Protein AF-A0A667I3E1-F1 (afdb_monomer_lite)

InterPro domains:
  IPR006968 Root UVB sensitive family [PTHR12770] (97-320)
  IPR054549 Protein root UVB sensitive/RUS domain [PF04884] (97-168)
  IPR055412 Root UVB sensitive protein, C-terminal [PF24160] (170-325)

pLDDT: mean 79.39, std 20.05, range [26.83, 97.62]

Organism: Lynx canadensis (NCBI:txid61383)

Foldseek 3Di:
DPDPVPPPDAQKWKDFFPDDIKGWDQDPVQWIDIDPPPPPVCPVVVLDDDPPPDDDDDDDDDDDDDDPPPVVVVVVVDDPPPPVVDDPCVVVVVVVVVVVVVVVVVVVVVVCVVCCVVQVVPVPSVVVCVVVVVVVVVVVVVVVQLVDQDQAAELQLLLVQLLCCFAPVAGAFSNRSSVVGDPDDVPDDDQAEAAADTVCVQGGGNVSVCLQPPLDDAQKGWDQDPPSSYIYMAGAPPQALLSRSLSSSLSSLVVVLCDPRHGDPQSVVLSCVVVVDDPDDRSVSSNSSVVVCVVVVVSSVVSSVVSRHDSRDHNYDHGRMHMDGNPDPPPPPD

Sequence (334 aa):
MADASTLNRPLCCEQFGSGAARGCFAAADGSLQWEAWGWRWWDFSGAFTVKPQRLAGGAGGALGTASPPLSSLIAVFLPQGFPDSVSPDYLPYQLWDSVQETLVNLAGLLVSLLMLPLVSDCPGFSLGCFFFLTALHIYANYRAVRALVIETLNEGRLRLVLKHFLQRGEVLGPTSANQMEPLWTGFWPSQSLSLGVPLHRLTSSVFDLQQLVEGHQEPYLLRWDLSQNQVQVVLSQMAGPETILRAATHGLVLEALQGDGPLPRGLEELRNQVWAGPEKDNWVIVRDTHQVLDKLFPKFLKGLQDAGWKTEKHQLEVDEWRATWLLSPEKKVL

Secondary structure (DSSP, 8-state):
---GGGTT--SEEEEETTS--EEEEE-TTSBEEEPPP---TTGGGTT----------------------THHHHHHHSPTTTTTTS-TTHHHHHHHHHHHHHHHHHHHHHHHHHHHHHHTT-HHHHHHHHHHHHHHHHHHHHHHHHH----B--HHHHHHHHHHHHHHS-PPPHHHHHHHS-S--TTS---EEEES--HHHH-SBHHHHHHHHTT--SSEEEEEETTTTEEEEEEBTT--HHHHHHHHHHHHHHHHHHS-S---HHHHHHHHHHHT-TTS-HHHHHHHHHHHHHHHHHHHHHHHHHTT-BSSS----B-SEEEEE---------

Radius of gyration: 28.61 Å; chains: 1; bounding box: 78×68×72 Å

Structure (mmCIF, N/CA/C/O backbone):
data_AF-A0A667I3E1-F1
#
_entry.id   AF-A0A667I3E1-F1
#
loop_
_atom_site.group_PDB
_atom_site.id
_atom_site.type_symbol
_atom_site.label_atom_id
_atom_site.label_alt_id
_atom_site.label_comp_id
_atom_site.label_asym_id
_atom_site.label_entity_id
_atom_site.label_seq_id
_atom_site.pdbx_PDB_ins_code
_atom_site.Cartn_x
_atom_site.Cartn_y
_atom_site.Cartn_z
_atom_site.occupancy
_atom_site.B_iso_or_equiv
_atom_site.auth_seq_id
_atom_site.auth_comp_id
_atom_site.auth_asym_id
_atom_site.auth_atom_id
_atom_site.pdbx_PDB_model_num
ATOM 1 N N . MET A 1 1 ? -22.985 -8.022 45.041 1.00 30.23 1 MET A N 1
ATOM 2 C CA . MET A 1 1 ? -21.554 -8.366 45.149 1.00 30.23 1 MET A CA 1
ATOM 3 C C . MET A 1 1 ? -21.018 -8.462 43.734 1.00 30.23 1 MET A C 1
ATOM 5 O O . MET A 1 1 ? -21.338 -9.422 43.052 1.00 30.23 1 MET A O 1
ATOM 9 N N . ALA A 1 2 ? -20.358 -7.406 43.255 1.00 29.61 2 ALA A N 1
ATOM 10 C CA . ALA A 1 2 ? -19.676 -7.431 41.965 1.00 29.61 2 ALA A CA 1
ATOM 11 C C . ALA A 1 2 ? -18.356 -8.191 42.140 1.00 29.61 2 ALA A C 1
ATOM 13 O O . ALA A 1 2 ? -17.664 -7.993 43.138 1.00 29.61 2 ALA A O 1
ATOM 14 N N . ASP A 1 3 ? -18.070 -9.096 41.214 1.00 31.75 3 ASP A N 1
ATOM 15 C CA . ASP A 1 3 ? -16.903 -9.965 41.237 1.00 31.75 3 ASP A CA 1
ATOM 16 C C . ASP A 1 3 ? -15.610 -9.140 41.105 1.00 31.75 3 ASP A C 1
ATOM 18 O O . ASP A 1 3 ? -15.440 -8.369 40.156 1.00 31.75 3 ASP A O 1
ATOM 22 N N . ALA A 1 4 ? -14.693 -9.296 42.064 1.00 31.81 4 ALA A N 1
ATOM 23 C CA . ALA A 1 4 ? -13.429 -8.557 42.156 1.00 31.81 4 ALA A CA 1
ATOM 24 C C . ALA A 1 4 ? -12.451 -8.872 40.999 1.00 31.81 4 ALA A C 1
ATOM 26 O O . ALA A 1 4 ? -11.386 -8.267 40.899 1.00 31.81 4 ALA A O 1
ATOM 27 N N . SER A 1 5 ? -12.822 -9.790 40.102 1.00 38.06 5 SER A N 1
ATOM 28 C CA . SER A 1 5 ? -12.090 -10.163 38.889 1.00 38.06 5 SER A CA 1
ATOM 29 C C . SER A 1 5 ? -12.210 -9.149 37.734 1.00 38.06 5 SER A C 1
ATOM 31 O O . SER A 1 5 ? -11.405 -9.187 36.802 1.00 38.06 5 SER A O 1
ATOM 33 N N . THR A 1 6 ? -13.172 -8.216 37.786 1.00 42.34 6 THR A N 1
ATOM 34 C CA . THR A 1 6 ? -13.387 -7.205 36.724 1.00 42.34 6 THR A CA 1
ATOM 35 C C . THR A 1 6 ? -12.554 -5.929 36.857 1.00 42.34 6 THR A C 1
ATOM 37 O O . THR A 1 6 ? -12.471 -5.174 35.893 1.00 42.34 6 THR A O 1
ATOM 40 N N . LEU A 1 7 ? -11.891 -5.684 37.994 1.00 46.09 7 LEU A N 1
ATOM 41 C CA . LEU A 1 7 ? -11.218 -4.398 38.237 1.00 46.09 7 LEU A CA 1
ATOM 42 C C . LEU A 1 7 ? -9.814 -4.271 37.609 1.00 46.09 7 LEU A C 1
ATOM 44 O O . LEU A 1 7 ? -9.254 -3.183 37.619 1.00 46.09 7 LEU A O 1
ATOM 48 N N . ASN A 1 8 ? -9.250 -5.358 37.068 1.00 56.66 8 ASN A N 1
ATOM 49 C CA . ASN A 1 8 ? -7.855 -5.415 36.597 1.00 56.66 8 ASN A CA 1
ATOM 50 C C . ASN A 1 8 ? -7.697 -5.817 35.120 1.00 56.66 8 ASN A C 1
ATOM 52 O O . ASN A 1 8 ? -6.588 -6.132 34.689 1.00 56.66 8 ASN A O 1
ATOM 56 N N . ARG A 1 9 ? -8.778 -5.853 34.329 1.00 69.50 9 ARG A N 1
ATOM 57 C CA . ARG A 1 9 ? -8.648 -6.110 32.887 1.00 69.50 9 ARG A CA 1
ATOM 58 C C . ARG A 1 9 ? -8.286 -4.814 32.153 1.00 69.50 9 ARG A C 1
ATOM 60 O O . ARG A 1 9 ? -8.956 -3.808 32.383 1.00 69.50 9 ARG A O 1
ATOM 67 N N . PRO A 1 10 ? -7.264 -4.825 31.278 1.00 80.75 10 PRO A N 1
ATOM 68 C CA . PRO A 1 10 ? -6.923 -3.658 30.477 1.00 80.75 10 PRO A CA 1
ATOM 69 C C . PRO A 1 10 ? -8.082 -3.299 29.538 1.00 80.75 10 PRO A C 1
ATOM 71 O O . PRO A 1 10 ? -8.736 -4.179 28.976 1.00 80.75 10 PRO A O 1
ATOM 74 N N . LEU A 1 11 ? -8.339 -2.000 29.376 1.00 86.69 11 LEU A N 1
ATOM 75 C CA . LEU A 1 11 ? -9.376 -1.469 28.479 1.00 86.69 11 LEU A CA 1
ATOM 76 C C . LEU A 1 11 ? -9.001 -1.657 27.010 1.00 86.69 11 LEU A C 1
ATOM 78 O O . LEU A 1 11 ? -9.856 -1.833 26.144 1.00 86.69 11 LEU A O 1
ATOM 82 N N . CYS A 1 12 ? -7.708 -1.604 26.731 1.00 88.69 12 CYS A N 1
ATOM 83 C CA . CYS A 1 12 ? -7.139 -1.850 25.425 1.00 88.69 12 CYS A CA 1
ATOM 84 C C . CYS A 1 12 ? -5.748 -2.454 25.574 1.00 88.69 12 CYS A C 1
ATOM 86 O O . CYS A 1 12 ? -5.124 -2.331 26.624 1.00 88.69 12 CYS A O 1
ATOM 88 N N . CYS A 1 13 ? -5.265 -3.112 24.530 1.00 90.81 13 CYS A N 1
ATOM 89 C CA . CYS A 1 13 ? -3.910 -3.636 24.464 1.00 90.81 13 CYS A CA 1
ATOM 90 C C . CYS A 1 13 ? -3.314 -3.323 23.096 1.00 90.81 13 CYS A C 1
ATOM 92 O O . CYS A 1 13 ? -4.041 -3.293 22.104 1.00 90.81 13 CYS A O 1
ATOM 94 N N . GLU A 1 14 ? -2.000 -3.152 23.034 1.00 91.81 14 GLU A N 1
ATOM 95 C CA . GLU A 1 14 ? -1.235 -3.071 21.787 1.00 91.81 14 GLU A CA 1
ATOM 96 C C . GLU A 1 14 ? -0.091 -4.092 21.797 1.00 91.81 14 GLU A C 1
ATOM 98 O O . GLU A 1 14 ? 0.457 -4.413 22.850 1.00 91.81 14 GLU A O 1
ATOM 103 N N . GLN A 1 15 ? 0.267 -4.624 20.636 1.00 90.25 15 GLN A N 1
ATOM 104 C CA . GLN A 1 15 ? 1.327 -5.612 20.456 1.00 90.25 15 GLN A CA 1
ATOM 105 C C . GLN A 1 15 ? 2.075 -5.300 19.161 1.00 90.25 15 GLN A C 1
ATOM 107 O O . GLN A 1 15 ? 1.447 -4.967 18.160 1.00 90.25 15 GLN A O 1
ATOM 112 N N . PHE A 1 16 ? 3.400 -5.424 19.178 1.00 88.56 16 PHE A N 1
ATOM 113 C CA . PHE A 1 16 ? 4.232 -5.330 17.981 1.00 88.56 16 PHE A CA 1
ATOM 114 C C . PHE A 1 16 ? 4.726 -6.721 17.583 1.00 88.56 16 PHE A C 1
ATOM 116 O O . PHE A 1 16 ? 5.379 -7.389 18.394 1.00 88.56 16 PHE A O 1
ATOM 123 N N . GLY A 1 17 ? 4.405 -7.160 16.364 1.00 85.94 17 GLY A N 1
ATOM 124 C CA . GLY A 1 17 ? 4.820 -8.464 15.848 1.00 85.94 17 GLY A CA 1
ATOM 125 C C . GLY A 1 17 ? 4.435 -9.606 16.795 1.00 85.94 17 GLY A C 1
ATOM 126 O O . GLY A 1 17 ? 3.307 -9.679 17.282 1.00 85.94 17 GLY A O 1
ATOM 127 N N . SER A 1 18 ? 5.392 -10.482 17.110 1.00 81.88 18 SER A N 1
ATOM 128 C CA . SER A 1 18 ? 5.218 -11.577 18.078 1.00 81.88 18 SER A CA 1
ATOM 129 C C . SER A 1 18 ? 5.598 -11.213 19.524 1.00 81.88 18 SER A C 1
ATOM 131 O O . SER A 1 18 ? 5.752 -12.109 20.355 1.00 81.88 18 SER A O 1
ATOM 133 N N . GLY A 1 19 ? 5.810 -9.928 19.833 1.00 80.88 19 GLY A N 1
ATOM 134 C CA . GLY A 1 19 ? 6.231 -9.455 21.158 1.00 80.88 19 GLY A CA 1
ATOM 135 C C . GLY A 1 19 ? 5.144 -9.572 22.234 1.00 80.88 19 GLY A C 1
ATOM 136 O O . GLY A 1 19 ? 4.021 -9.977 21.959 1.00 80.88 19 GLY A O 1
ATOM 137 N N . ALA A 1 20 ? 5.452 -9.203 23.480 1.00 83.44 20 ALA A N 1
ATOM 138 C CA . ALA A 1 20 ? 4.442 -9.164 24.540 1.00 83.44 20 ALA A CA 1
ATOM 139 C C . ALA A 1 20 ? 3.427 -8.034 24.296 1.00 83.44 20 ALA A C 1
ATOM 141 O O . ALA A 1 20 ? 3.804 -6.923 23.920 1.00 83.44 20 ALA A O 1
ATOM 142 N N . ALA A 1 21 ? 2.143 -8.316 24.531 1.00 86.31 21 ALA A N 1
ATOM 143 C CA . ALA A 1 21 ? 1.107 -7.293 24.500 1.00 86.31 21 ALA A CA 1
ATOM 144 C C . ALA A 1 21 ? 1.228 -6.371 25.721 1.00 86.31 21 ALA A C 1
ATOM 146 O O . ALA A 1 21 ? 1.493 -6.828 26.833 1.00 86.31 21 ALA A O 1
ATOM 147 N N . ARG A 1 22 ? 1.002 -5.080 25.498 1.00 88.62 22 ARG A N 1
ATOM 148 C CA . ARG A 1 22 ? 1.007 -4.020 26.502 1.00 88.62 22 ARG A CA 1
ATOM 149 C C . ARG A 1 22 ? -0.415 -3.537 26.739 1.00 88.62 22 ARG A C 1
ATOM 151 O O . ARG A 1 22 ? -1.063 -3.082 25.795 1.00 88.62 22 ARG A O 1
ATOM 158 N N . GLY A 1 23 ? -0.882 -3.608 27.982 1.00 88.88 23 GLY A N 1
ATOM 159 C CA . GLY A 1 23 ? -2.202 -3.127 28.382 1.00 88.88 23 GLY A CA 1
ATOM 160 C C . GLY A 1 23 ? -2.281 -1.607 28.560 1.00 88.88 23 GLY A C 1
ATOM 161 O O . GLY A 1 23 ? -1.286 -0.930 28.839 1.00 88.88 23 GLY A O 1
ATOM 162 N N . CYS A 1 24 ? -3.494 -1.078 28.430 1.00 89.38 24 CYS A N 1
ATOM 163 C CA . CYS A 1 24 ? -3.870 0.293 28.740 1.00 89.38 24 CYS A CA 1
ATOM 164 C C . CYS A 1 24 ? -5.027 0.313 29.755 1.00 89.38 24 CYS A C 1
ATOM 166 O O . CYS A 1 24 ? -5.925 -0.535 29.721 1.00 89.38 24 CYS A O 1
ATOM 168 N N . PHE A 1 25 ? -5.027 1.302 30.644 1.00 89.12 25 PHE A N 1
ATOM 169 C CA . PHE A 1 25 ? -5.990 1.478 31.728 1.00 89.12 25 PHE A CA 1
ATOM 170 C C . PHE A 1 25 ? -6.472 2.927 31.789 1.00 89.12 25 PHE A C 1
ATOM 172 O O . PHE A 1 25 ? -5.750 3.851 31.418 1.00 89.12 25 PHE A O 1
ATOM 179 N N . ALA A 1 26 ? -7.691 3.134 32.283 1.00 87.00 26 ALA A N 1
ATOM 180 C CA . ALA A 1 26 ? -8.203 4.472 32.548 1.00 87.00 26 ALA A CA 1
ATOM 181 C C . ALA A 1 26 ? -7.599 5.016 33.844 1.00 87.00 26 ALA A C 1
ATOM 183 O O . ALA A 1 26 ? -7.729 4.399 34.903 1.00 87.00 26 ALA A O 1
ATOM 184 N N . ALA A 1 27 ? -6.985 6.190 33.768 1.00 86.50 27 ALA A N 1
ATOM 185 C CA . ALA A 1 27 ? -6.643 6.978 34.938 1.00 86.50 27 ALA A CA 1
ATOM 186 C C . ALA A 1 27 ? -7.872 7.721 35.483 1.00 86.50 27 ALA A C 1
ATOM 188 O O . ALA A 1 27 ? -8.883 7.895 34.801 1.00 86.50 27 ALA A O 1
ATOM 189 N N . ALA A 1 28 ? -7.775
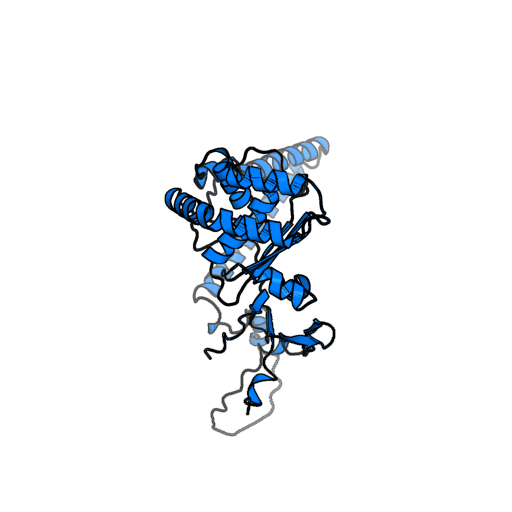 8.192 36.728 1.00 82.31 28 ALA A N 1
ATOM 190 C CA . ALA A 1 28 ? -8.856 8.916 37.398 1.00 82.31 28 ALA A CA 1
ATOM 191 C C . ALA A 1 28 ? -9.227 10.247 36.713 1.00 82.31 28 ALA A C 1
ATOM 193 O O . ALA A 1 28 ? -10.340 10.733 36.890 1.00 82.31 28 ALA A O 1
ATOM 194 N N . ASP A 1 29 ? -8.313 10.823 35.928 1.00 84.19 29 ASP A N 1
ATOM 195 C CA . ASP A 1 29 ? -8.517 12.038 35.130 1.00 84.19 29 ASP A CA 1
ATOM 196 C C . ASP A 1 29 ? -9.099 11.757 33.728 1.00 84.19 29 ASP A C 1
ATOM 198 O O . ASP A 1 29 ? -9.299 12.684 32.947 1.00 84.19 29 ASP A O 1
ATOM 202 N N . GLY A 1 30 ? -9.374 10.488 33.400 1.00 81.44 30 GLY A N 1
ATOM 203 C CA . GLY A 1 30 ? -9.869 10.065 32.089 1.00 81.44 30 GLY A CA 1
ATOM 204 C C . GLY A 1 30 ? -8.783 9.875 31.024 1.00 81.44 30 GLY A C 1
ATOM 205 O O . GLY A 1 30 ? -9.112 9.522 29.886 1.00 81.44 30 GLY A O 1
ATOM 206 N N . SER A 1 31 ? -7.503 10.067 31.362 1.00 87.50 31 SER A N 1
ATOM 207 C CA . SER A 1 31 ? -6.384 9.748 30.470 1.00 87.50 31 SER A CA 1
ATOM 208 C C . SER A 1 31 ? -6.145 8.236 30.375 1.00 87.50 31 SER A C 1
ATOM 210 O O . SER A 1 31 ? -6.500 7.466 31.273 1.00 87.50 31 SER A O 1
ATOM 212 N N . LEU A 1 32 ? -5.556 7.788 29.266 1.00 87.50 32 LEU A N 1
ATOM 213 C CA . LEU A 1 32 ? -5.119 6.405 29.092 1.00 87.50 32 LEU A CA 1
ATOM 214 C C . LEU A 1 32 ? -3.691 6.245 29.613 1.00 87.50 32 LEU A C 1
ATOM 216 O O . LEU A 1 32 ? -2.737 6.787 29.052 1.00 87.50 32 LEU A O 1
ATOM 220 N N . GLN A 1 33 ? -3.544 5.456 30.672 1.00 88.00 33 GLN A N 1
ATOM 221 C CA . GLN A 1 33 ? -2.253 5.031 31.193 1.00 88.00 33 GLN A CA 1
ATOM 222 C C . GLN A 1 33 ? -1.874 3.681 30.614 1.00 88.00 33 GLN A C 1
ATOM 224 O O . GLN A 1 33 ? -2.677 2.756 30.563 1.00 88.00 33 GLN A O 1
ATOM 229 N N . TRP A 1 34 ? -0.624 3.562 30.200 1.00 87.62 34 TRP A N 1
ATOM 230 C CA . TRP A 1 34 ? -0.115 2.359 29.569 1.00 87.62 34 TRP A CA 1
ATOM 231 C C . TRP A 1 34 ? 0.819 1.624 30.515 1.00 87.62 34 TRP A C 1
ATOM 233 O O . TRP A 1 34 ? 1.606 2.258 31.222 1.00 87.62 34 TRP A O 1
━━━━━━━━━━━━━━━━━━━━━━━━━━━━━━
Can you repeat, word for word, every line above from the one containing "ATOM 135 C C" down to the one containing "ATOM 170 C C", including both?

*Task solution*.
ATOM 135 C C . GLY A 1 19 ? 5.144 -9.572 22.234 1.00 80.88 19 GLY A C 1
ATOM 136 O O . GLY A 1 19 ? 4.021 -9.977 21.959 1.00 80.88 19 GLY A O 1
ATOM 137 N N . ALA A 1 20 ? 5.452 -9.203 23.480 1.00 83.44 20 ALA A N 1
ATOM 138 C CA . ALA A 1 20 ? 4.442 -9.164 24.540 1.00 83.44 20 ALA A CA 1
ATOM 139 C C . ALA A 1 20 ? 3.427 -8.034 24.296 1.00 83.44 20 ALA A C 1
ATOM 141 O O . ALA A 1 20 ? 3.804 -6.923 23.920 1.00 83.44 20 ALA A O 1
ATOM 142 N N . ALA A 1 21 ? 2.143 -8.316 24.531 1.00 86.31 21 ALA A N 1
ATOM 143 C CA . ALA A 1 21 ? 1.107 -7.293 24.500 1.00 86.31 21 ALA A CA 1
ATOM 144 C C . ALA A 1 21 ? 1.228 -6.371 25.721 1.00 86.31 21 ALA A C 1
ATOM 146 O O . ALA A 1 21 ? 1.493 -6.828 26.833 1.00 86.31 21 ALA A O 1
ATOM 147 N N . ARG A 1 22 ? 1.002 -5.080 25.498 1.00 88.62 22 ARG A N 1
ATOM 148 C CA . ARG A 1 22 ? 1.007 -4.020 26.502 1.00 88.62 22 ARG A CA 1
ATOM 149 C C . ARG A 1 22 ? -0.415 -3.537 26.739 1.00 88.62 22 ARG A C 1
ATOM 151 O O . ARG A 1 22 ? -1.063 -3.082 25.795 1.00 88.62 22 ARG A O 1
ATOM 158 N N . GLY A 1 23 ? -0.882 -3.608 27.982 1.00 88.88 23 GLY A N 1
ATOM 159 C CA . GLY A 1 23 ? -2.202 -3.127 28.382 1.00 88.88 23 GLY A CA 1
ATOM 160 C C . GLY A 1 23 ? -2.281 -1.607 28.560 1.00 88.88 23 GLY A C 1
ATOM 161 O O . GLY A 1 23 ? -1.286 -0.930 28.839 1.00 88.88 23 GLY A O 1
ATOM 162 N N . CYS A 1 24 ? -3.494 -1.078 28.430 1.00 89.38 24 CYS A N 1
ATOM 163 C CA . CYS A 1 24 ? -3.870 0.293 28.740 1.00 89.38 24 CYS A CA 1
ATOM 164 C C . CYS A 1 24 ? -5.027 0.313 29.755 1.00 89.38 24 CYS A C 1
ATOM 166 O O . CYS A 1 24 ? -5.925 -0.535 29.721 1.00 89.38 24 CYS A O 1
ATOM 168 N N . PHE A 1 25 ? -5.027 1.302 30.644 1.00 89.12 25 PHE A N 1
ATOM 169 C CA . PHE A 1 25 ? -5.990 1.478 31.728 1.00 89.12 25 PHE A CA 1
ATOM 170 C C . PHE A 1 25 ? -6.472 2.927 31.789 1.00 89.12 25 PHE A C 1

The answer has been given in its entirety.